The first back-end system 302 includes suitable logic, circuitry, interfaces, and/or code for executing a set of instructions stored in a suitable data storage device (for example, the first memory 304) for synthesizing cross-lingual speech. Examples of the first back-end system 302 include, but are not limited to, an application-specific integrated circuit (ASIC) processor, a reduced instruction set computer (RISC) processor, a complex instruction set computer (CISC) processor, a field programmable gate array (FPGA), a central processing unit (CPU), a graphics processing unit (GPU), or the like. The first back-end system 302 may execute various operations for training the neural network 312.
The machine learning engine 310 may include processing circuitry (e.g., a processor) that may be configured to receive inputs, from the database server 102, and build and/or train the neural network 312 based on the received inputs. The received inputs include the first through third sets of vectors, the first through third sets of speech samples 202 a-206 a, the first through third sets of phonetic transcriptions 202 b-206 b, the first through third sets of prosodic annotations 202 c-206 c, and the first through third sets of speaker IDs 202 d-206 d. The machine learning engine 310 may build and/or train the neural network 312, using various deep learning frameworks such as, but not limited to, TensorFlow, Keras, PyTorch, Caffe, Deeplearning4j, Microsoft Cognitive Tool Kit, MXNet, or the like.

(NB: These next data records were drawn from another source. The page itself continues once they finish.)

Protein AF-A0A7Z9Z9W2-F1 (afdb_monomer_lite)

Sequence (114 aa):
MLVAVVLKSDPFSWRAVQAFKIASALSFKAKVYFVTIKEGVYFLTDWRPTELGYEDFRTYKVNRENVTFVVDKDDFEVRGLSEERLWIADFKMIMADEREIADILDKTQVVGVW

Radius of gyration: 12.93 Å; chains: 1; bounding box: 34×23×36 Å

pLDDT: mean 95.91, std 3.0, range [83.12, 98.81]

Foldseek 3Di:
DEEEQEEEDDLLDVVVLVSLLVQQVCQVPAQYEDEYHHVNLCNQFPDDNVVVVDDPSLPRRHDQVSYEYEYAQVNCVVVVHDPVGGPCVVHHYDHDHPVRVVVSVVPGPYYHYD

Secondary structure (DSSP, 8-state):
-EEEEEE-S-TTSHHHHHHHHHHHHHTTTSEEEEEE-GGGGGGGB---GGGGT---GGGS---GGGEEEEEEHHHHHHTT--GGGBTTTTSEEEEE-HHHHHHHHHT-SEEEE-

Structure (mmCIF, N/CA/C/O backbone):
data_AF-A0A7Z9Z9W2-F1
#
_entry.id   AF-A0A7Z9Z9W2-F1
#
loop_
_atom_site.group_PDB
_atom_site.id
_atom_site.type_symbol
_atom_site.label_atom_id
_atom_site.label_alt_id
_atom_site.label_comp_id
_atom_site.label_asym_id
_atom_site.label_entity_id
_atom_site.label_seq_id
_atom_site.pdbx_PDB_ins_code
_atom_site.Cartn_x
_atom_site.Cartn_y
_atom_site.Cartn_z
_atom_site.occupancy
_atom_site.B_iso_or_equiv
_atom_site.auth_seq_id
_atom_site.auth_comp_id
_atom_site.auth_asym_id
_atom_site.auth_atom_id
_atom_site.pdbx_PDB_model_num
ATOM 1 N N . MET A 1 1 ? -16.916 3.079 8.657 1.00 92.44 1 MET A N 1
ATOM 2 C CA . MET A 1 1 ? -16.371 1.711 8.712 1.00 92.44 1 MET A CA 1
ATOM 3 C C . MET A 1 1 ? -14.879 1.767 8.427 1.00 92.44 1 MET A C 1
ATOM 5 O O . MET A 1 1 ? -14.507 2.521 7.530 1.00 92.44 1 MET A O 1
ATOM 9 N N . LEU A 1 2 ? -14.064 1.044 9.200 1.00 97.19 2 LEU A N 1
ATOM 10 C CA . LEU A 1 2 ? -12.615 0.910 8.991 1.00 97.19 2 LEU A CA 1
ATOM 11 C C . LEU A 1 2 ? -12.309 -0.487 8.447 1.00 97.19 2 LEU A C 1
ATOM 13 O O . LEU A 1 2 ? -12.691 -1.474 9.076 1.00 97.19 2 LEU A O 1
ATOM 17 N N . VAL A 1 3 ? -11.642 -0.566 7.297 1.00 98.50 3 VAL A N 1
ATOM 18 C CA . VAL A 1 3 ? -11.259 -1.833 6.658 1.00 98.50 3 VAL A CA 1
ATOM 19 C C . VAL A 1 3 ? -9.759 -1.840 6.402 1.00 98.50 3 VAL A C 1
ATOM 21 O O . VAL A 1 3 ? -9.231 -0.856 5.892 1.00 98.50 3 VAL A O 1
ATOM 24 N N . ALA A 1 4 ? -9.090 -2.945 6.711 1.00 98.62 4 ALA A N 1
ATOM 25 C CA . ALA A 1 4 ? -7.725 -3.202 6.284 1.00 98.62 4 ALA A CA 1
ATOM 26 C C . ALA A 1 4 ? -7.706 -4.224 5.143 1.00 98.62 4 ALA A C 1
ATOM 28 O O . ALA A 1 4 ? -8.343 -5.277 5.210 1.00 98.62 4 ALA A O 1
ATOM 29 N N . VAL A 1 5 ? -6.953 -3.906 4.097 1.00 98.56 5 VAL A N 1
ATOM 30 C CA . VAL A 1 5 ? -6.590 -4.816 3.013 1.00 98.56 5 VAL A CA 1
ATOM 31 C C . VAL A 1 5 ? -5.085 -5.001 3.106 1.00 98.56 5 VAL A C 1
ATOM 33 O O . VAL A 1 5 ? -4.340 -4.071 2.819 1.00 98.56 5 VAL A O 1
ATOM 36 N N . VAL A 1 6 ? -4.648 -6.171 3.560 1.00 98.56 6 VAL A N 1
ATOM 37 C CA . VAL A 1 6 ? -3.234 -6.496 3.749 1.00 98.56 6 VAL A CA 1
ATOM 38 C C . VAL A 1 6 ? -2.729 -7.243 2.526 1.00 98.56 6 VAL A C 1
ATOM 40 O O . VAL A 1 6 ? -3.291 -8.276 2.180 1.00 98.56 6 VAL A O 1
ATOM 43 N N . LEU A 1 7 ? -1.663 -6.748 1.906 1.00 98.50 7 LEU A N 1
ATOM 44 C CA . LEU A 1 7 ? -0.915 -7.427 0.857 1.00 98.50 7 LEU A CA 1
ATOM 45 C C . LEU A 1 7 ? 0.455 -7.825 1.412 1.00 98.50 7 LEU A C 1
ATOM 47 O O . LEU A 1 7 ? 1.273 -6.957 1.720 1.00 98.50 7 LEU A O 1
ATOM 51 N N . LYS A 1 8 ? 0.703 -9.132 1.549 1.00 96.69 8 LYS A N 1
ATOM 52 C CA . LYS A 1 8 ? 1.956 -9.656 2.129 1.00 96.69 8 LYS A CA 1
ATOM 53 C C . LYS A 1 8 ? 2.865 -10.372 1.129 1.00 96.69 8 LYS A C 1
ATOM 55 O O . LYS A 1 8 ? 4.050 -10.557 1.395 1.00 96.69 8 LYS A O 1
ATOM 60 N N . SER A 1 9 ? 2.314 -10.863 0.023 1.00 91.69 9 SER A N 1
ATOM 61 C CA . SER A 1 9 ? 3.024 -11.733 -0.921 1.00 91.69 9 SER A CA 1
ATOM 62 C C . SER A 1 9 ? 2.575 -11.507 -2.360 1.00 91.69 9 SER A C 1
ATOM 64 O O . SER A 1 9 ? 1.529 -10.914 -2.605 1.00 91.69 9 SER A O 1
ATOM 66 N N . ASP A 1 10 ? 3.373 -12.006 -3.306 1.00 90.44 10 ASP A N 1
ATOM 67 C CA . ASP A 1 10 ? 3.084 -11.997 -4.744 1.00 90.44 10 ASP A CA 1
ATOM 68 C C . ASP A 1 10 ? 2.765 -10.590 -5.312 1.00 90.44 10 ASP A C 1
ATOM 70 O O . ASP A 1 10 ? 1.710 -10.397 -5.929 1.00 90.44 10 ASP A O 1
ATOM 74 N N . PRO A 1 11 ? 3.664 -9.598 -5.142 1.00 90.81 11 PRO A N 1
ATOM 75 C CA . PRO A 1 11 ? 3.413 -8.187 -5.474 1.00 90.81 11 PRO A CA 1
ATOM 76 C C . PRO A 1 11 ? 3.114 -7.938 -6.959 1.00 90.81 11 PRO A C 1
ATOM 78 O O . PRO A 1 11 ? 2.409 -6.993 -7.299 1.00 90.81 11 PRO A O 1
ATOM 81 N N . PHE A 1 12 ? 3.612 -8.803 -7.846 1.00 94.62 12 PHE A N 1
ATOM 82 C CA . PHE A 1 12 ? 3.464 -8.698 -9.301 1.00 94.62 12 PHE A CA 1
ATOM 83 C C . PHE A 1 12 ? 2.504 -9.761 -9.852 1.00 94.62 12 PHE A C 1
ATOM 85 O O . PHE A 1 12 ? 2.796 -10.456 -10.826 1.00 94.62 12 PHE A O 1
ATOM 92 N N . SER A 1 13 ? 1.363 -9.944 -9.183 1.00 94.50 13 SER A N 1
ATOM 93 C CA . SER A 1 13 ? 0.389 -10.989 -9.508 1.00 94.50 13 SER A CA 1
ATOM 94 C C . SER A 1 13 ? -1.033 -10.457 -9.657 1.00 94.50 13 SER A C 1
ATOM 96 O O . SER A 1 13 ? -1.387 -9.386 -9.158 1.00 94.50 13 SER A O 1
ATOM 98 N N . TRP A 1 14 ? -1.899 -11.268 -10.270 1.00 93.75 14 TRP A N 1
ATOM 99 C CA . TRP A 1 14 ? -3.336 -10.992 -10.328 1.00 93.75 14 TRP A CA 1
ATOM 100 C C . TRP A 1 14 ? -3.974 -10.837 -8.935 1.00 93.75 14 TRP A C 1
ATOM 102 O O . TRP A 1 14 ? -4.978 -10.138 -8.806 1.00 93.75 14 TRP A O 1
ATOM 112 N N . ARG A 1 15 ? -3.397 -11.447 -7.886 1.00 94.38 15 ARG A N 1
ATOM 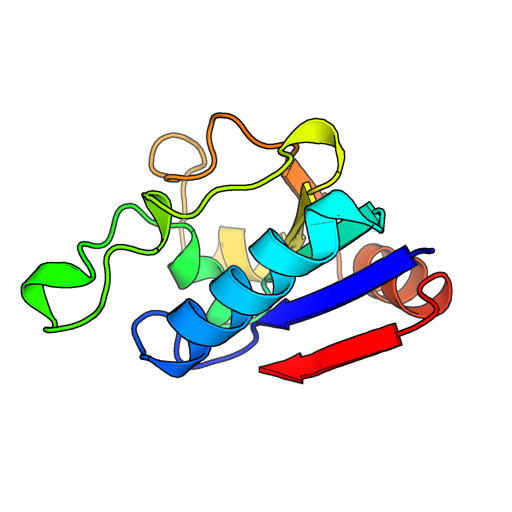113 C CA . ARG A 1 15 ? -3.884 -11.316 -6.504 1.00 94.38 15 ARG A CA 1
ATOM 114 C C . ARG A 1 15 ? -3.633 -9.919 -5.953 1.00 94.38 15 ARG A C 1
ATOM 116 O O . ARG A 1 15 ? -4.544 -9.347 -5.366 1.00 94.38 15 ARG A O 1
ATOM 123 N N . ALA A 1 16 ? -2.456 -9.347 -6.205 1.00 96.38 16 ALA A N 1
ATOM 124 C CA . ALA A 1 16 ? -2.146 -7.968 -5.826 1.00 96.38 16 ALA A CA 1
ATOM 125 C C . ALA A 1 16 ? -3.079 -6.971 -6.539 1.00 96.38 16 ALA A C 1
ATOM 127 O O . ALA A 1 16 ? -3.663 -6.085 -5.911 1.00 96.38 16 ALA A O 1
ATOM 128 N N . VAL A 1 17 ? -3.324 -7.193 -7.836 1.00 95.94 17 VAL A N 1
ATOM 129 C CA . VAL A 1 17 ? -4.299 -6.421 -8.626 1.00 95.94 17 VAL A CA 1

The neural network 312 is a machine learning model that is trained to determine phone durations and acoustic features for generating speech in any speaker-language combination. The neural network 312 may conform to various architectures such as, but not limited to, a convolution neural network (CNN), a deep neural network (DNN), a recurrent neural network (RNN), a Long Short Term Memory networks (LSTM) network, a bidirectional LSTM network, sequence-to-sequence model, bidirectional recurrency, residual connections, variational encoders, generative adversarial networks, or a combination thereof. The first through third training datasets 110-114 constitute training corpora for training the neural network 312. For the sake brevity, in the current embodiment, a single neural network (i.e., the neural network 312) is used for determination (i.e., prediction) of both phone durations and acoustic features. However, in another embodiment, separate neural networks may be used for determination of phone durations and acoustic features.

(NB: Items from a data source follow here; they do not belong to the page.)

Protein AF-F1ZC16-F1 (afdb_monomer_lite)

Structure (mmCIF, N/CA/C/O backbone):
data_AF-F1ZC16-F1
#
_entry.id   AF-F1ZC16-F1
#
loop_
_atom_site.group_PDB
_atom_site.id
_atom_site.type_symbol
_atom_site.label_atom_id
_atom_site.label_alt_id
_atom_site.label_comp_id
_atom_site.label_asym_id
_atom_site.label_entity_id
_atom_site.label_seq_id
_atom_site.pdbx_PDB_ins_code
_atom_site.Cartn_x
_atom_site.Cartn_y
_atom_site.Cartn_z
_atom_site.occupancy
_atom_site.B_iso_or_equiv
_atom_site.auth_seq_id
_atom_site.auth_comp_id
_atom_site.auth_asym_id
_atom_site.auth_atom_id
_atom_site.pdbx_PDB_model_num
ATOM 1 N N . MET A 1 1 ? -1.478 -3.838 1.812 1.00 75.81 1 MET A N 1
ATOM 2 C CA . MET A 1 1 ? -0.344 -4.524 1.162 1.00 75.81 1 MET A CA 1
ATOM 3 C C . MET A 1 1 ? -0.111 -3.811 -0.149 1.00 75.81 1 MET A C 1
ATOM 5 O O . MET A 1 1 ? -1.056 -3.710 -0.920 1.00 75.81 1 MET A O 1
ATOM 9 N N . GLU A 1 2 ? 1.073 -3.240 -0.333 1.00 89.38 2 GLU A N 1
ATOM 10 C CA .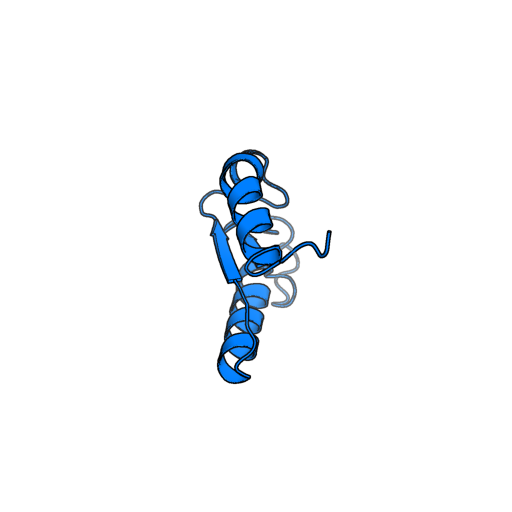 GLU A 1 2 ? 1.455 -2.507 -1.542 1.00 89.38 2 GLU A CA 1
ATOM 11 C C . GLU A 1 2 ? 2.536 -3.305 -2.277 1.00 89.38 2 GLU A C 1
ATOM 13 O O . GLU A 1 2 ? 3.363 -3.938 -1.617 1.00 89.38 2 GLU A O 1
ATOM 18 N N . VAL A 1 3 ? 2.458 -3.350 -3.608 1.00 93.75 3 VAL A N 1
ATOM 19 C CA . VAL A 1 3 ? 3.459 -3.987 -4.468 1.00 93.75 3 VAL A CA 1
ATOM 20 C C . VAL A 1 3 ? 3.601 -3.202 -5.772 1.00 93.75 3 VAL A C 1
ATOM 22 O O . VAL A 1 3 ? 2.600 -2.841 -6.407 1.00 93.75 3 VAL A O 1
ATOM 25 N N . GLY A 1 4 ? 4.845 -2.959 -6.173 1.00 92.06 4 GLY A N 1
ATOM 26 C CA . GLY A 1 4 ? 5.195 -2.311 -7.431 1.00 92.06 4 GLY A CA 1
ATOM 27 C C . GLY A 1 4 ? 5.344 -3.306 -8.582 1.00 92.06 4 GLY A C 1
ATOM 28 O O . GLY A 1 4 ? 5.848 -4.411 -8.403 1.00 92.06 4 GLY A O 1
ATOM 29 N N . ASP A 1 5 ? 4.983 -2.905 -9.801 1.00 89.62 5 ASP A N 1
ATOM 30 C CA . ASP A 1 5 ? 5.169 -3.709 -11.021 1.00 89.62 5 ASP A CA 1
ATOM 31 C C . ASP A 1 5 ? 6.641 -4.019 -11.356 1.00 89.62 5 ASP A C 1
ATOM 33 O O . ASP A 1 5 ? 6.915 -4.886 -12.189 1.00 89.62 5 ASP A O 1
ATOM 37 N N . ARG A 1 6 ? 7.595 -3.328 -10.716 1.00 88.06 6 ARG A N 1
ATOM 38 C CA . ARG A 1 6 ? 9.034 -3.604 -10.812 1.00 88.06 6 ARG A CA 1
ATOM 39 C C . ARG A 1 6 ? 9.639 -4.104 -9.503 1.00 88.06 6 ARG A C 1
ATOM 41 O O . ARG A 1 6 ? 10.870 -4.121 -9.373 1.00 88.06 6 ARG A O 1
ATOM 48 N N . ASP A 1 7 ? 8.817 -4.533 -8.549 1.00 85.06 7 ASP A N 1
ATOM 49 C CA . ASP A 1 7 ? 9.310 -5.167 -7.334 1.00 85.06 7 ASP A CA 1
ATOM 50 C C . ASP A 1 7 ? 10.055 -6.447 -7.682 1.00 85.06 7 ASP A C 1
ATOM 52 O O . ASP A 1 7 ? 9.526 -7.374 -8.292 1.00 85.06 7 ASP A O 1
ATOM 56 N N . PHE A 1 8 ? 11.335 -6.470 -7.310 1.00 77.31 8 PHE A N 1
ATOM 57 C CA . PHE A 1 8 ? 12.239 -7.586 -7.574 1.00 77.31 8 PHE A CA 1
ATOM 58 C C . PHE A 1 8 ? 12.483 -7.897 -9.069 1.00 77.31 8 PHE A C 1
ATOM 60 O O . PHE A 1 8 ? 13.044 -8.941 -9.406 1.00 77.31 8 PHE A O 1
ATOM 67 N N . LEU A 1 9 ? 12.174 -6.954 -9.975 1.00 65.69 9 LEU A N 1
ATOM 68 C CA . LEU A 1 9 ? 12.244 -7.128 -11.438 1.00 65.69 9 LEU A CA 1
ATOM 69 C C . LEU A 1 9 ? 13.629 -7.551 -11.969 1.00 65.69 9 LEU A C 1
ATOM 71 O O . LEU A 1 9 ? 13.719 -8.105 -13.062 1.00 65.69 9 LEU A O 1
ATOM 75 N N . ASN A 1 10 ? 14.711 -7.332 -11.210 1.00 56.12 10 ASN A N 1
ATOM 76 C CA . ASN A 1 10 ? 16.089 -7.531 -11.678 1.00 56.12 10 ASN A CA 1
ATOM 77 C C . ASN A 1 10 ? 16.911 -8.586 -10.907 1.00 56.12 10 ASN A C 1
ATOM 79 O O . ASN A 1 10 ? 18.073 -8.806 -11.231 1.00 56.12 10 ASN A O 1
ATOM 83 N N . ILE A 1 11 ? 16.336 -9.265 -9.905 1.00 57.03 11 ILE A N 1
ATOM 84 C CA . ILE A 1 11 ? 16.999 -10.406 -9.227 1.00 57.03 11 ILE A CA 1
ATOM 85 C C . ILE A 1 11 ? 16.492 -11.756 -9.779 1.00 57.03 11 ILE A C 1
ATOM 87 O O . ILE A 1 11 ? 17.085 -12.808 -9.543 1.00 57.03 11 ILE A O 1
ATOM 91 N N . ASN A 1 12 ? 15.488 -11.728 -10.661 1.00 55.97 12 ASN A N 1
ATOM 92 C CA . ASN A 1 12 ? 14.969 -12.883 -11.404 1.00 55.97 12 ASN A CA 1
ATOM 93 C C . ASN A 1 12 ? 15.972 -13.558 -12.370 1.00 55.97 12 ASN A C 1
ATOM 95 O O . ASN A 1 12 ? 15.571 -14.407 -13.164 1.00 55.97 12 ASN A O 1
ATOM 99 N N . ALA A 1 13 ? 17.276 -13.264 -12.293 1.00 57.78 13 ALA A N 1
ATOM 100 C CA . ALA A 1 13 ? 18.326 -14.037 -12.962 1.00 57.78 13 ALA A CA 1
ATOM 101 C C . ALA A 1 13 ? 18.293 -15.534 -12.584 1.00 57.78 13 ALA A C 1
ATOM 103 O O . ALA A 1 13 ? 18.725 -16.370 -13.373 1.00 57.78 13 ALA A O 1
ATOM 104 N N . LEU A 1 14 ? 17.727 -15.878 -11.419 1.00 62.81 14 LEU A N 1
ATOM 105 C CA . LEU A 1 14 ? 17.546 -17.261 -10.971 1.00 62.81 14 LEU A CA 1
ATOM 106 C C . LEU A 1 14 ? 16.391 -18.002 -11.682 1.00 62.81 14 LEU A C 1
ATOM 108 O O . LEU A 1 14 ? 16.407 -19.229 -11.676 1.00 62.81 14 LEU A O 1
ATOM 112 N N . ARG A 1 15 ? 15.429 -17.292 -12.313 1.00 62.47 15 ARG A N 1
ATOM 113 C CA . ARG A 1 15 ? 14.261 -17.819 -13.075 1.00 62.47 15 ARG A CA 1
ATOM 114 C C . ARG A 1 15 ? 13.635 -19.109 -12.516 1.00 62.47 15 ARG A C 1
ATOM 116 O O . ARG A 1 15 ? 13.191 -19.972 -13.268 1.00 62.47 15 ARG A O 1
ATOM 123 N N . ASP A 1 16 ? 13.582 -19.246 -11.199 1.00 72.81 16 ASP A N 1
ATOM 124 C CA . ASP A 1 16 ? 13.137 -20.470 -10.528 1.00 72.81 16 ASP A CA 1
ATOM 125 C C . ASP A 1 16 ? 11.635 -20.469 -10.204 1.00 72.81 16 ASP A C 1
ATOM 127 O O . ASP A 1 16 ? 11.127 -21.424 -9.616 1.00 72.81 16 ASP A O 1
ATOM 131 N N . GLY A 1 17 ? 10.928 -19.395 -10.577 1.00 68.62 17 GLY A N 1
ATOM 132 C CA . GLY A 1 17 ? 9.497 -19.212 -10.336 1.00 68.62 17 GLY A CA 1
ATOM 133 C C . GLY A 1 17 ? 9.133 -18.964 -8.869 1.00 68.62 17 GLY A C 1
ATOM 134 O O . GLY A 1 17 ? 7.970 -19.118 -8.508 1.00 68.62 17 GLY A O 1
ATOM 135 N N . LYS A 1 18 ? 10.103 -18.627 -8.005 1.00 71.38 18 LYS A N 1
ATOM 136 C CA . LYS A 1 18 ? 9.883 -18.468 -6.552 1.00 71.38 18 LYS A CA 1
ATOM 137 C C . LYS A 1 18 ? 10.099 -17.051 -6.032 1.00 71.38 18 LYS A C 1
ATOM 139 O O . LYS A 1 18 ? 9.842 -16.794 -4.861 1.00 71.38 18 LYS A O 1
ATOM 144 N N . HIS A 1 19 ? 10.559 -16.146 -6.888 1.00 78.12 19 HIS A N 1
ATOM 145 C CA . HIS A 1 19 ? 10.990 -14.807 -6.496 1.00 78.12 19 HIS A CA 1
ATOM 146 C C . HIS A 1 19 ? 10.179 -13.681 -7.158 1.00 78.12 19 HIS A C 1
ATOM 148 O O . HIS A 1 19 ? 10.598 -12.528 -7.142 1.00 78.12 19 HIS A O 1
ATOM 154 N N . ASP A 1 20 ? 9.003 -13.995 -7.706 1.00 85.75 20 ASP A N 1
ATOM 155 C CA . ASP A 1 20 ? 8.075 -12.991 -8.227 1.00 85.75 20 ASP A CA 1
ATOM 156 C C . ASP A 1 20 ? 7.212 -12.428 -7.091 1.00 85.75 20 ASP A C 1
ATOM 158 O O . ASP A 1 20 ? 6.300 -13.082 -6.576 1.00 85.75 20 ASP A O 1
ATOM 162 N N . TRP A 1 21 ? 7.541 -11.213 -6.657 1.00 87.50 21 TRP A N 1
ATOM 163 C CA . TRP A 1 21 ? 6.828 -10.560 -5.565 1.00 87.50 21 TRP A CA 1
ATOM 164 C C . TRP A 1 21 ? 5.454 -10.062 -6.003 1.00 87.50 21 TRP A C 1
ATOM 166 O O . TRP A 1 21 ? 4.534 -10.075 -5.186 1.00 87.50 21 TRP A O 1
ATOM 176 N N . VAL A 1 22 ? 5.277 -9.682 -7.269 1.00 89.81 22 VAL A N 1
ATOM 177 C CA . VAL A 1 22 ? 3.974 -9.251 -7.788 1.00 89.81 22 VAL A CA 1
ATOM 178 C C . VAL A 1 22 ? 2.999 -10.418 -7.709 1.00 89.81 22 VAL A C 1
ATOM 180 O O . VAL A 1 22 ? 1.975 -10.323 -7.029 1.00 89.81 22 VAL A O 1
ATOM 183 N N . GLU A 1 23 ? 3.373 -11.558 -8.288 1.00 89.69 23 GLU A N 1
ATOM 184 C CA . GLU A 1 23 ? 2.533 -12.753 -8.288 1.00 89.69 23 GLU A CA 1
ATOM 185 C C . GLU A 1 23 ? 2.255 -13.256 -6.860 1.00 89.69 23 GLU A C 1
ATOM 187 O O . GLU A 1 23 ? 1.126 -13.631 -6.526 1.00 89.69 23 GLU A O 1
ATOM 192 N N . ALA A 1 24 ? 3.262 -13.248 -5.981 1.00 90.88 24 ALA A N 1
ATOM 193 C CA . ALA A 1 24 ? 3.086 -13.675 -4.596 1.00 90.88 24 ALA A CA 1
ATOM 194 C C . ALA A 1 24 ? 2.058 -12.810 -3.844 1.00 90.88 24 ALA A C 1
ATOM 196 O O . ALA A 1 24 ? 1.194 -13.346 -3.139 1.00 90.88 24 ALA A O 1
ATOM 197 N N . ASN A 1 25 ? 2.116 -11.485 -4.008 1.00 93.88 25 ASN A N 1
ATOM 198 C CA . ASN A 1 25 ? 1.178 -10.570 -3.362 1.00 93.88 25 ASN A CA 1
ATOM 199 C C . ASN A 1 25 ? -0.238 -10.682 -3.965 1.00 93.88 25 ASN A C 1
ATOM 201 O O . ASN A 1 25 ? -1.212 -10.688 -3.211 1.00 93.88 25 ASN A O 1
ATOM 205 N N . GLU A 1 26 ? -0.375 -10.865 -5.283 1.00 94.31 26 GLU A N 1
ATOM 206 C CA . GLU A 1 26 ? -1.673 -11.120 -5.933 1.00 94.31 26 GLU A CA 1
ATOM 207 C C . GLU A 1 26 ? -2.329 -12.415 -5.426 1.00 94.31 26 GLU A C 1
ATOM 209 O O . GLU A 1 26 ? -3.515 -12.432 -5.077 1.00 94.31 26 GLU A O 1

The vocoder 314 may be one of deterministic vocoders (e.g., WORLD vocoder) or neural vocoders (e.g., WaveNet, WaveGlow, WaveRNN, ClariNet, or the like) that generate a waveform of a speech signal, based on the set of phone durations and the set of acoustic features determined by the neural network 312. When the vocoder 314 is a neural vocoder, the vocoder 314 may generate a set of speaker embeddings, based on the first through third sets of speaker IDs 202 d-206 d and the speaker lexicon 124 that are received from the database server 102. The vocoder 314 is trained to generate waveforms for speech signals based on phone durations and acoustic features.
The first memory 304 includes suitable logic, circuitry, and/or interfaces for storing the phonetic inventory 122 and the speaker lexicon 124 received from the database server 102. Examples of the first memory 304 may include a random-access memory (RAM), a read-only memory (ROM), a removable storage drive, a hard disk drive (HDD), a flash memory, a solid-state memory, and the like. It will be apparent to a person skilled in the art that the scope of the disclosure is not limited to realizing the first memory 304 in the training server 104, as described herein. In another embodiment, the first memory 304 may be realized in form of a database server or a cloud storage working in conjunction with the training server 104, without departing from the scope of the disclosure.
The first network interface 306 may include suitable logic, circuitry, interfaces, and/or code, executable by the circuitry, to transmit and receive data over the communication network 108 using one or more communication network protocols. The first network interface 306 may receive messages (e.g., the first through third training datasets 110-114) from the database server 102. The first network interface 306 may further receive, from various devices or servers, requests for speech synthesis. Further, the first network interface 306 transmits messages or information (e.g., the trained neural network 312, the trained vocoder 314, the phonetic inventory 122, and the speaker lexicon 124) to the synthesis server 106. Examples of the first network interface 306 may include, but are not limited to, an antenna, a radio frequency transceiver, a wireless transceiver, a Bluetooth transceiver, an ethernet port, or any other device configured to transmit and receive data.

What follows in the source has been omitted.